Бурные события XX века заставляют всерьез задуматься над вопросом: не устарел ли Голсуорси? Многие критики относят его книги к литературе XIX столетия или помещают его «в самом конце шеренги»[15] реалистов века нынешнего. Но если окинуть внимательным взором творчество писателя, становится ясно, что оно всецело принадлежит XX столетию. В самом его начале Голсуорси сумел предугадать, до какой степени может быть унижен и обезличен человек (вспомним Фолдера из пьесы «Правосудие», Бикета из «Современной комедии», да и героя пьесы «Маленький человек»), не говоря уже о том, до чего людская жестокость может довести животное (рассказ «Черпая мадонна»). Не знал он лишь, до чего дойдет в дальнейшем это безличное, механическое изуверство — газовые камеры и напалм, всеобщая слежка за людьми и концентрационные лагеря, тотальный идеологический контроль и разгул терроризма. Все творчество писателя — это крик души человека, ужаснувшегося черствости и бездуховности людей, пытающегося пробудить в их душах человечность, восстановить утраченную способность воспринимать Красоту.

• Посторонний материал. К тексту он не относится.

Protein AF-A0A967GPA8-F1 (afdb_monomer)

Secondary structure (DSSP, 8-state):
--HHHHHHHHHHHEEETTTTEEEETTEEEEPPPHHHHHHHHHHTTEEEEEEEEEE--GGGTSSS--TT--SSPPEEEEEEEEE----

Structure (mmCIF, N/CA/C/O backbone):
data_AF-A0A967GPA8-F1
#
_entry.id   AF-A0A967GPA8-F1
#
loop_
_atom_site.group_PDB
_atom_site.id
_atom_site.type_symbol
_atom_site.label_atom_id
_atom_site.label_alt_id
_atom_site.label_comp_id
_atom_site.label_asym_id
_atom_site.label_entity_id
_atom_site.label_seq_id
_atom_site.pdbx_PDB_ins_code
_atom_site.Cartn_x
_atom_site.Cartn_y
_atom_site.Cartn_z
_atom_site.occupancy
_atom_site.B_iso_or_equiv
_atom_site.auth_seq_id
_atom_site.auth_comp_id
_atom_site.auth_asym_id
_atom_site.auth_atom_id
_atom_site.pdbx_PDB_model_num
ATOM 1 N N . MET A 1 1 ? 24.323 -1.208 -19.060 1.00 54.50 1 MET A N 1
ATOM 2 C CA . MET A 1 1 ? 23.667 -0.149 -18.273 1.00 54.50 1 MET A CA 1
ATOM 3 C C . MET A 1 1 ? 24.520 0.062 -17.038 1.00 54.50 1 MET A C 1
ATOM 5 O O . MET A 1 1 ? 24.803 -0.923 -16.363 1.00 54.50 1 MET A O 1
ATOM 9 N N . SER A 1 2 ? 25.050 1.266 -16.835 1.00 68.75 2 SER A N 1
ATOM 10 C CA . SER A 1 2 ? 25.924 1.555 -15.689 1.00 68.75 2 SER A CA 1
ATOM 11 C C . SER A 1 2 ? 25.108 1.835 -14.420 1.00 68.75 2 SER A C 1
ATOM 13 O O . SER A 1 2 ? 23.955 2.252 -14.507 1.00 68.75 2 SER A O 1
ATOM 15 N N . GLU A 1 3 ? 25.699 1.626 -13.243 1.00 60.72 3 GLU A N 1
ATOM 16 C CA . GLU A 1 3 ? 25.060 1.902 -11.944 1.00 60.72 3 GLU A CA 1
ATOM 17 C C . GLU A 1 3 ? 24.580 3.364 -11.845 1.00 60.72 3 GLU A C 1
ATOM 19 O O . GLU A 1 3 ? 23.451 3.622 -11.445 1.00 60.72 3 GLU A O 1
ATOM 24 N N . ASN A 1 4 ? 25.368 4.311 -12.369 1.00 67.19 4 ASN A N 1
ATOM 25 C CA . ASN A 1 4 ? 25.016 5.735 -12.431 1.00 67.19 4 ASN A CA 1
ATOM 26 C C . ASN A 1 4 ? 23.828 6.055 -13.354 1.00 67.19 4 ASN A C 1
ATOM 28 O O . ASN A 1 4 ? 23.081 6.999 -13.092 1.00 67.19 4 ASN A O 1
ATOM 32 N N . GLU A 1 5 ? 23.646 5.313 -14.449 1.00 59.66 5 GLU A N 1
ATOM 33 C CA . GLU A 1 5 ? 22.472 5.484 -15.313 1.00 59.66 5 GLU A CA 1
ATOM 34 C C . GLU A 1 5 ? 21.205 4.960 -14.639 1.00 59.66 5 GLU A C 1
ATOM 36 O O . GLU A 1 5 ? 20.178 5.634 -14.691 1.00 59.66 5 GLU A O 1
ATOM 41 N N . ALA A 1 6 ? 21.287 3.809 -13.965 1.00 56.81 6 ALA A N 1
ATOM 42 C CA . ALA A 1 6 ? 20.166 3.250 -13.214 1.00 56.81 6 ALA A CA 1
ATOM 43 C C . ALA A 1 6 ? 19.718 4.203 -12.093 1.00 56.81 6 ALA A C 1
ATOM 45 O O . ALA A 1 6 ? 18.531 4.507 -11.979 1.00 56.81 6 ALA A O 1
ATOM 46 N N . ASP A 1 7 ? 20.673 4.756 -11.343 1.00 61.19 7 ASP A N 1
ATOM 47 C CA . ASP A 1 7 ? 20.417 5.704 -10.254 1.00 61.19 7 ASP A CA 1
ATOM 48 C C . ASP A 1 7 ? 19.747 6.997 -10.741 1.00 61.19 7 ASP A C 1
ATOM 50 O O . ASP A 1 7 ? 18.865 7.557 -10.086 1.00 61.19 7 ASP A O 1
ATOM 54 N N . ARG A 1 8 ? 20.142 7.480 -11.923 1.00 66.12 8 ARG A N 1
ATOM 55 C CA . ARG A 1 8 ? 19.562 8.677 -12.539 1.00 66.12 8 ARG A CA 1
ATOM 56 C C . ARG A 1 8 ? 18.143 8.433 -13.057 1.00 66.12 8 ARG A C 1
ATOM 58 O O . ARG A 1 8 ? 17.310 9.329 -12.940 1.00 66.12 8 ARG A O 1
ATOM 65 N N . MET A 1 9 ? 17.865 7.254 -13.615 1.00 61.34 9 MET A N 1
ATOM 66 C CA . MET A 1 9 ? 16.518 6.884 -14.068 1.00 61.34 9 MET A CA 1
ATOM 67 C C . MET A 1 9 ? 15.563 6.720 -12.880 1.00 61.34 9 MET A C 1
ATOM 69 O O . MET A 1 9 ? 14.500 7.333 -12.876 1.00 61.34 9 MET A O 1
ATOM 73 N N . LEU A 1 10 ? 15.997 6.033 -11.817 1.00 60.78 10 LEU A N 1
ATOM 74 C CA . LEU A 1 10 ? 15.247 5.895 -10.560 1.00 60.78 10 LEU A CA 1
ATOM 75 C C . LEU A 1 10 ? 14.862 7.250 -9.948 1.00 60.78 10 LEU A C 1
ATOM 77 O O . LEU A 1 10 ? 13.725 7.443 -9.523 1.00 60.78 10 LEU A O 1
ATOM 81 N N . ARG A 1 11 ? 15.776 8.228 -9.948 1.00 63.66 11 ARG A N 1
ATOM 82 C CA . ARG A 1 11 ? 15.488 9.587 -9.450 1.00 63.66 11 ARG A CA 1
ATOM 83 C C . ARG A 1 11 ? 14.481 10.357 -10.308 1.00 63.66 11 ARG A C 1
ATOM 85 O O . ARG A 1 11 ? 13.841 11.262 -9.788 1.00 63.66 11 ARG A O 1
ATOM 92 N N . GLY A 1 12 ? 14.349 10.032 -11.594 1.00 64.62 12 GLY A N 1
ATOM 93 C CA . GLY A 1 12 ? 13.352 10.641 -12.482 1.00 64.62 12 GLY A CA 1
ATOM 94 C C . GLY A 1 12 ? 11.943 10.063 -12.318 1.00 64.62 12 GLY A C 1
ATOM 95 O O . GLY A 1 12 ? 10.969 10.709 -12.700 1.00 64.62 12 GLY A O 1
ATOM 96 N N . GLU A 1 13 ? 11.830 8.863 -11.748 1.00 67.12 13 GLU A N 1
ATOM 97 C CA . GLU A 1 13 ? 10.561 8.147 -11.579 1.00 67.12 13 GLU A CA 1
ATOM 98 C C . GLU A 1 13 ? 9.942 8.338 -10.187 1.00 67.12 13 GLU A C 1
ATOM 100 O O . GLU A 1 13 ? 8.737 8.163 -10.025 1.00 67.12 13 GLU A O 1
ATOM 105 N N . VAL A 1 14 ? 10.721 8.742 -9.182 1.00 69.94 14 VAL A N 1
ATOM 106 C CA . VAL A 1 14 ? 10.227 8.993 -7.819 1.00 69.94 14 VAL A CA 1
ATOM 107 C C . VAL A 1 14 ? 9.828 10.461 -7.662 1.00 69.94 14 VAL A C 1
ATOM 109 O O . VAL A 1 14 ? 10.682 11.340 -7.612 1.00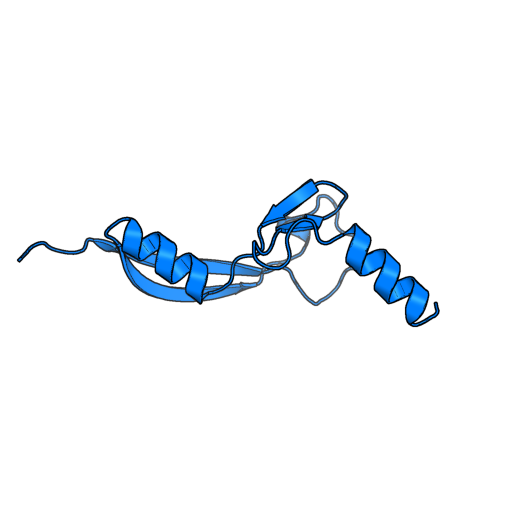 69.94 14 VAL A O 1
ATOM 112 N N . ASP A 1 15 ? 8.524 10.722 -7.549 1.00 76.31 15 ASP A N 1
ATOM 113 C CA . ASP A 1 15 ? 7.976 12.076 -7.361 1.00 76.31 15 ASP A CA 1
ATOM 114 C C . ASP A 1 15 ? 8.057 12.503 -5.884 1.00 76.31 15 ASP A C 1
ATOM 116 O O . ASP A 1 15 ? 8.484 13.602 -5.539 1.00 76.31 15 ASP A O 1
ATOM 120 N N . SER A 1 16 ? 7.728 11.585 -4.972 1.00 78.81 16 SER A N 1
ATOM 121 C CA . SER A 1 16 ? 7.915 11.787 -3.536 1.00 78.81 16 SER A CA 1
ATOM 122 C C . SER A 1 16 ? 8.248 10.469 -2.866 1.00 78.81 16 SER A C 1
ATOM 124 O O . SER A 1 16 ? 7.378 9.625 -2.673 1.00 78.81 16 SER A O 1
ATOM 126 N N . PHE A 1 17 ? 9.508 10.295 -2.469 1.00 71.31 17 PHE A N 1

И на этом пути он добивается того, к чему, по собственным его словам, должен стремиться каждый художник, — «достигает высот прекрасного».

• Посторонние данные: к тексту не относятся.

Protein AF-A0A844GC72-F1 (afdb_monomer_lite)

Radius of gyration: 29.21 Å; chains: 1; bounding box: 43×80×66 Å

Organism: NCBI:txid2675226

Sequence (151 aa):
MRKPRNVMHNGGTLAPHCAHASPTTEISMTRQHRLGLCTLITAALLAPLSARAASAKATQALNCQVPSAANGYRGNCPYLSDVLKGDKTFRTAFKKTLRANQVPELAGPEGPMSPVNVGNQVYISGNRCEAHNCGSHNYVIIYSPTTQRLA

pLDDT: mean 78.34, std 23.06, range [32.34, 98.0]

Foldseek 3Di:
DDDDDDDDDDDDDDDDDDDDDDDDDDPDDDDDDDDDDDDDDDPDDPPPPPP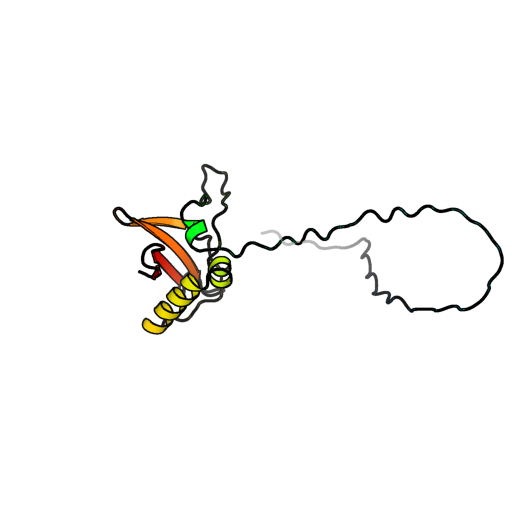PPQQDALVVQQPWDQQDVVVVRDIDAAAPVSNCRRPPLLVVQVVVVCVVVVHDDADADWDGWHWDDDPPAIWIKIKDAHHPPRVPGMDIWTAHPVVSHTD

Secondary structure (DSSP, 8-state):
-------------PPP-PPP---------------------------------PPP-GGGGGS-----GGGTT---PPBHHHHHHH-HHHHHHHHHHHHHTTPPPP-S--PBPEEEEETTEEEEEEEEE-TT-TTTSEEEEEEETTTTEE-

InterPro domains:
  IPR036501 Inhibitor of vertebrate lysozyme superfamily [G3DSA:3.40.1420.10] (76-151)
  IPR036501 Inhibitor of vertebrate lysozyme superfamily [SSF89872] (84-148)
  IPR061272 Inhibitor of vertebrate lysozyme (Ivy)-like domain [PF08816] (90-150)

Structure (mmCIF, N/CA/C/O backbone):
data_AF-A0A844GC72-F1
#
_entry.id   AF-A0A844GC72-F1
#
loop_
_atom_site.group_PDB
_atom_site.id
_atom_site.type_symbol
_atom_site.label_atom_id
_atom_site.label_alt_id
_atom_site.label_comp_id
_atom_site.label_asym_id
_atom_site.label_entity_id
_atom_site.label_seq_id
_atom_site.pdbx_PDB_ins_code
_atom_site.Cartn_x
_atom_site.Cartn_y
_atom_site.Cartn_z
_atom_site.occupancy
_atom_site.B_iso_or_equiv
_atom_site.auth_seq_id
_atom_site.auth_comp_id
_atom_site.auth_asym_id
_atom_site.auth_atom_id
_atom_site.pdbx_PDB_model_num
ATOM 1 N N . MET A 1 1 ? 15.161 1.673 -54.551 1.00 44.09 1 MET A N 1
ATOM 2 C CA . MET A 1 1 ? 16.458 2.341 -54.805 1.00 44.09 1 MET A CA 1
ATOM 3 C C . MET A 1 1 ? 16.216 3.750 -55.332 1.00 44.09 1 MET A C 1
ATOM 5 O O . MET A 1 1 ? 15.608 3.868 -56.384 1.00 44.09 1 MET A O 1
ATOM 9 N N . ARG A 1 2 ? 16.683 4.790 -54.626 1.00 39.84 2 ARG A N 1
ATOM 10 C CA . ARG A 1 2 ? 17.186 6.067 -55.178 1.00 39.84 2 ARG A CA 1
ATOM 11 C C . ARG A 1 2 ? 17.942 6.803 -54.058 1.00 39.84 2 ARG A C 1
ATOM 13 O O . ARG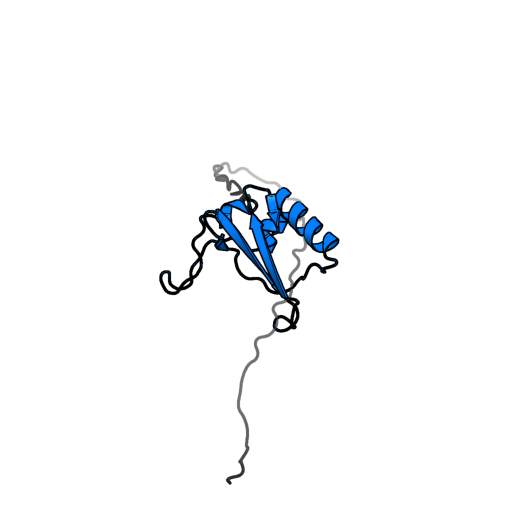 A 1 2 ? 17.446 6.921 -52.945 1.00 39.84 2 ARG A O 1
ATOM 20 N N . LYS A 1 3 ? 19.185 7.167 -54.371 1.00 38.62 3 LYS A N 1
ATOM 21 C CA . LYS A 1 3 ? 20.247 7.753 -53.530 1.00 38.62 3 LYS A CA 1
ATOM 22 C C . LYS A 1 3 ? 20.084 9.295 -53.456 1.00 38.62 3 LYS A C 1
ATOM 24 O O . LYS A 1 3 ? 19.447 9.841 -54.356 1.00 38.62 3 LYS A O 1
ATOM 29 N N . PRO A 1 4 ? 20.615 9.999 -52.431 1.00 46.88 4 PRO A N 1
ATOM 30 C CA . PRO A 1 4 ? 20.234 11.381 -52.128 1.00 46.88 4 PRO A CA 1
ATOM 31 C C . PRO A 1 4 ? 21.091 12.426 -52.863 1.00 46.88 4 PRO A C 1
ATOM 33 O O . PRO A 1 4 ? 22.172 12.119 -53.368 1.00 46.88 4 PRO A O 1
ATOM 36 N N . ARG A 1 5 ? 20.629 13.685 -52.855 1.00 43.41 5 ARG A N 1
ATOM 37 C CA . ARG A 1 5 ? 21.448 14.879 -53.118 1.00 43.41 5 ARG A CA 1
ATOM 38 C C . ARG A 1 5 ? 21.352 15.851 -51.945 1.00 43.41 5 ARG A C 1
ATOM 40 O O . ARG A 1 5 ? 20.260 16.232 -51.544 1.00 43.41 5 ARG A O 1
ATOM 47 N N . ASN A 1 6 ? 22.525 16.245 -51.459 1.00 41.19 6 ASN A N 1
ATOM 48 C CA . ASN A 1 6 ? 22.773 17.450 -50.672 1.00 41.19 6 ASN A CA 1
ATOM 49 C C . ASN A 1 6 ? 22.884 18.667 -51.611 1.00 41.19 6 ASN A C 1
ATOM 51 O O . ASN A 1 6 ? 23.333 18.496 -52.744 1.00 41.19 6 ASN A O 1
ATOM 55 N N . VAL A 1 7 ? 22.536 19.867 -51.124 1.00 42.59 7 VAL A N 1
ATOM 56 C CA . VAL A 1 7 ? 23.452 21.007 -50.851 1.00 42.59 7 VAL A CA 1
ATOM 57 C C . VAL A 1 7 ? 22.656 22.223 -50.309 1.00 42.59 7 VAL A C 1
ATOM 59 O O . VAL A 1 7 ? 21.811 22.785 -50.990 1.00 42.59 7 VAL A O 1
ATOM 62 N N . MET A 1 8 ? 22.958 22.540 -49.042 1.00 34.31 8 MET A N 1
ATOM 63 C CA . MET A 1 8 ? 23.214 23.813 -48.321 1.00 34.31 8 MET A CA 1
ATOM 64 C C . MET A 1 8 ? 22.430 25.152 -48.472 1.00 34.31 8 MET A C 1
ATOM 66 O O . MET A 1 8 ? 22.413 25.773 -49.524 1.00 34.31 8 MET A O 1
ATOM 70 N N . HIS A 1 9 ? 22.066 25.651 -47.268 1.00 39.12 9 HIS A N 1
ATOM 71 C CA . HIS A 1 9 ? 22.298 26.969 -46.609 1.00 39.12 9 HIS A CA 1
ATOM 72 C C . HIS A 1 9 ? 21.443 28.227 -46.886 1.00 39.12 9 HIS A C 1
ATOM 74 O O . HIS A 1 9 ? 21.596 28.892 -47.904 1.00 39.12 9 HIS A O 1
ATOM 80 N N . ASN A 1 10 ? 20.687 28.630 -45.846 1.00 34.66 10 ASN A N 1
ATOM 81 C CA . ASN A 1 10 ? 20.676 29.919 -45.098 1.00 34.66 10 ASN A CA 1
ATOM 82 C C . ASN A 1 10 ? 19.338 30.001 -44.321 1.00 34.66 10 ASN A C 1
ATOM 84 O O . ASN A 1 10 ? 18.323 29.579 -44.855 1.00 34.66 10 ASN A O 1
ATOM 88 N N . GLY A 1 11 ? 19.185 30.500 -43.092 1.00 32.34 11 GLY A N 1
ATOM 89 C CA . GLY A 1 11 ? 20.058 31.146 -42.117 1.00 32.34 11 GLY A CA 1
ATOM 90 C C . GLY A 1 11 ? 19.199 31.618 -40.917 1.00 32.34 11 GLY A C 1
ATOM 91 O O . GLY A 1 11 ? 18.008 31.864 -41.085 1.00 32.34 11 GLY A O 1
ATOM 92 N N . GLY A 1 12 ? 19.828 31.742 -39.739 1.00 32.38 12 GLY A N 1
ATOM 93 C CA . GLY A 1 12 ? 19.401 32.545 -38.574 1.00 32.38 12 GLY A CA 1
ATOM 94 C C . GLY A 1 12 ? 18.366 31.928 -37.613 1.00 32.38 12 GLY A C 1
ATOM 95 O O . GLY A 1 12 ? 17.448 31.243 -38.033 1.00 32.38 12 GLY A O 1
ATOM 96 N N . THR A 1 13 ? 18.403 32.116 -36.291 1.00 36.44 13 THR A N 1
ATOM 97 C CA . THR A 1 13 ? 19.382 32.717 -35.369 1.00 36.44 13 THR A CA 1
ATOM 98 C C . THR A 1 13 ? 19.055 32.150 -33.980 1.00 36.44 13 THR A C 1
ATOM 100 O O . THR A 1 13 ? 17.896 32.162 -33.569 1.00 36.44 13 THR A O 1
ATOM 103 N N . LEU A 1 14 ? 20.065 31.635 -33.270 1.00 40.44 14 LEU A N 1
ATOM 104 C CA . LEU A 1 14 ? 19.975 31.198 -31.873 1.00 40.44 14 LEU A CA 1
ATOM 105 C C . LEU A 1 14 ? 19.797 32.414 -30.950 1.00 40.44 14 LEU A C 1
ATOM 107 O O . LEU A 1 14 ? 20.590 33.353 -31.009 1.00 40.44 14 LEU A O 1
ATOM 111 N N . ALA A 1 15 ? 18.803 32.367 -30.063 1.00 42.31 15 ALA A N 1
ATOM 112 C CA . ALA A 1 15 ? 18.699 33.282 -28.932 1.00 42.31 15 ALA A CA 1
ATOM 113 C C . ALA A 1 15 ? 19.645 32.830 -27.797 1.00 42.31 15 ALA A C 1
ATOM 115 O O . ALA A 1 15 ? 19.631 31.647 -27.442 1.00 42.31 15 ALA A O 1
ATOM 116 N N . PRO A 1 16 ? 20.459 33.736 -27.226 1.00 46.81 16 PRO A N 1
ATOM 117 C CA . PRO A 1 16 ? 21.377 33.430 -26.141 1.00 46.81 16 PRO A CA 1
ATOM 118 C C . PRO A 1 16 ? 20.753 33.618 -24.750 1.00 46.81 16 PRO A C 1
ATOM 120 O O . PRO A 1 16 ? 19.758 34.309 -24.547 1.00 46.81 16 PRO A O 1
ATOM 123 N N . HIS A 1 17 ? 21.416 32.970 -23.799 1.00 41.41 17 HIS A N 1
ATOM 124 C CA . HIS A 1 17 ? 21.236 32.975 -22.354 1.00 41.41 17 HIS A CA 1
ATOM 125 C C . HIS A 1 17 ? 20.965 34.355 -21.722 1.00 41.41 17 HIS A C 1
ATOM 127 O O . HIS A 1 17 ? 21.740 35.289 -21.919 1.00 41.41 17 HIS A O 1
ATOM 133 N N . CYS A 1 18 ? 19.952 34.443 -20.851 1.00 37.19 18 CYS A N 1
ATOM 134 C CA . CYS A 1 18 ? 19.853 35.516 -19.859 1.00 37.19 18 CYS A CA 1
ATOM 135 C C . CYS A 1 18 ? 20.476 35.051 -18.539 1.00 37.19 18 CYS A C 1
ATOM 137 O O . CYS A 1 18 ? 20.050 34.068 -17.932 1.00 37.19 18 CYS A O 1
ATOM 139 N N . ALA A 1 19 ? 21.525 35.769 -18.152 1.00 40.72 19 ALA A N 1
ATOM 140 C CA . ALA A 1 19 ? 22.329 35.577 -16.964 1.00 40.72 19 ALA A CA 1
ATOM 141 C C . ALA A 1 19 ? 21.567 35.894 -15.666 1.00 40.72 19 ALA A C 1
ATOM 143 O O . ALA A 1 19 ? 20.707 36.773 -15.616 1.00 40.72 19 ALA A O 1
ATOM 144 N N . HIS A 1 20 ? 21.960 35.194 -14.601 1.00 42.47 20 HIS A N 1
ATOM 145 C CA . HIS A 1 20 ? 21.686 35.549 -13.215 1.00 42.47 20 HIS A CA 1
ATOM 146 C C . HIS A 1 20 ? 22.207 36.961 -12.914 1.00 42.47 20 HIS A C 1
ATOM 148 O O . HIS A 1 20 ? 23.414 37.195 -12.942 1.00 42.47 20 HIS A O 1
ATOM 154 N N . ALA A 1 21 ? 21.306 37.880 -12.573 1.00 36.00 21 ALA A N 1
ATOM 155 C CA . ALA A 1 21 ? 21.649 39.139 -11.927 1.00 36.00 21 ALA A CA 1
ATOM 156 C C . ALA A 1 21 ? 21.293 39.033 -10.438 1.00 36.00 21 ALA A C 1
ATOM 158 O O . ALA A 1 21 ? 20.122 39.014 -10.059 1.00 36.00 21 ALA A O 1
ATOM 159 N N . SER A 1 22 ? 22.321 38.913 -9.600 1.00 42.62 22 SER A N 1
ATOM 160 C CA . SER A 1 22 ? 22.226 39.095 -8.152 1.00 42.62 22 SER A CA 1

Друг и биограф Голсуорси X. Мэррот вспоминает, что сказал о писателе Генри Джеймс: «Голсуорси в такой же степени служит делу гуманизма вообще, как и литературе в частности».
Л. Кудрявицкий
ДЖОСЛИН
ЧАСТЬ ПЕРВАЯ
Глава 1
Легкий смех донесся из-за зеленых ставней в окнах одной из комнат отеля «Милан». Он неприятно резанул слух Жиля Легара, сидевшего скрестив ноги на залитой солнцем каменной террасе и, быть может, впервые за десять лет задумавшегося над положением вещей. Жиль наклонился и допил кофе, потом не спеша встал и устремил взгляд вниз, на пересыхающую речку, скудные воды которой спешили добраться до безмятежного моря. Он был наедине с солнечным светом, ярко освещавшим его лицо и, казалось, изучавшим его. Неосознанная, сглаженная воспитанием мужская самоуверенность Жиля так давно спасовала под напором обстоятельств, что это наложило на него заметный отпечаток.
Его загорелое овальное лицо на мгновение приобрело свой естественный бледный оттенок, серые глаза закрылись, квадратный подбородок упрямо выступил вперед, тонкие изогнутые черные усы поникли, казалось, больше обычного, складки возле рта и вокруг глаз обозначились резче, отчего очертания лица стали походить на выбитый на монете профиль. Высокая, хорошо сложенная фигура Жиля казалась худощавой и унылой.
Ему все-таки напомнил о себе тот непреложный факт, что в жилах его текла кровь, полноводный поток крови, звеневший в висках и пульсировавший в ладонях при одном лишь прикосновении той, кто подчинила себе его помыслы и волю, даже при ее взгляде. Он изменился, совершенно изменился; он чувствовал теперь, что совсем не знает себя, что его заметная окружающим сдержанность, кажущаяся сдержанность, — это единственное, что ему осталось, последняя преграда, отделявшая его от бездны, глубину которой он только что пытался измерить.
Чтобы поглубже забросить лот в беспокойные воды действительности, он решительно пересек террасу и прислонился к полуоткрытой балконной двери, за которой в затененном ширмой углу просторной комнаты полулежала в инвалидном кресле одетая в белое женщина; она с карандашом в руке читала книгу, временами делая в ней пометки. Когда его фигура загородила свет, женщина подняла глаза.
— А, Жиль! Я сегодня так долго пе имела удовольствия тебя видеть. Будь любезен, подай мне ту маленькую зеленую книжку со стола. Можешь пе оставаться со мной, je n’suis pas bon compagnon[16]. Мне нездоровится, так что я лежу и читаю моего любимого Толстого.
Ее бледное, болезненно-желтоватое лицо осветилось улыбкой благодарности, когда он положил книгу рядом с ее креслом.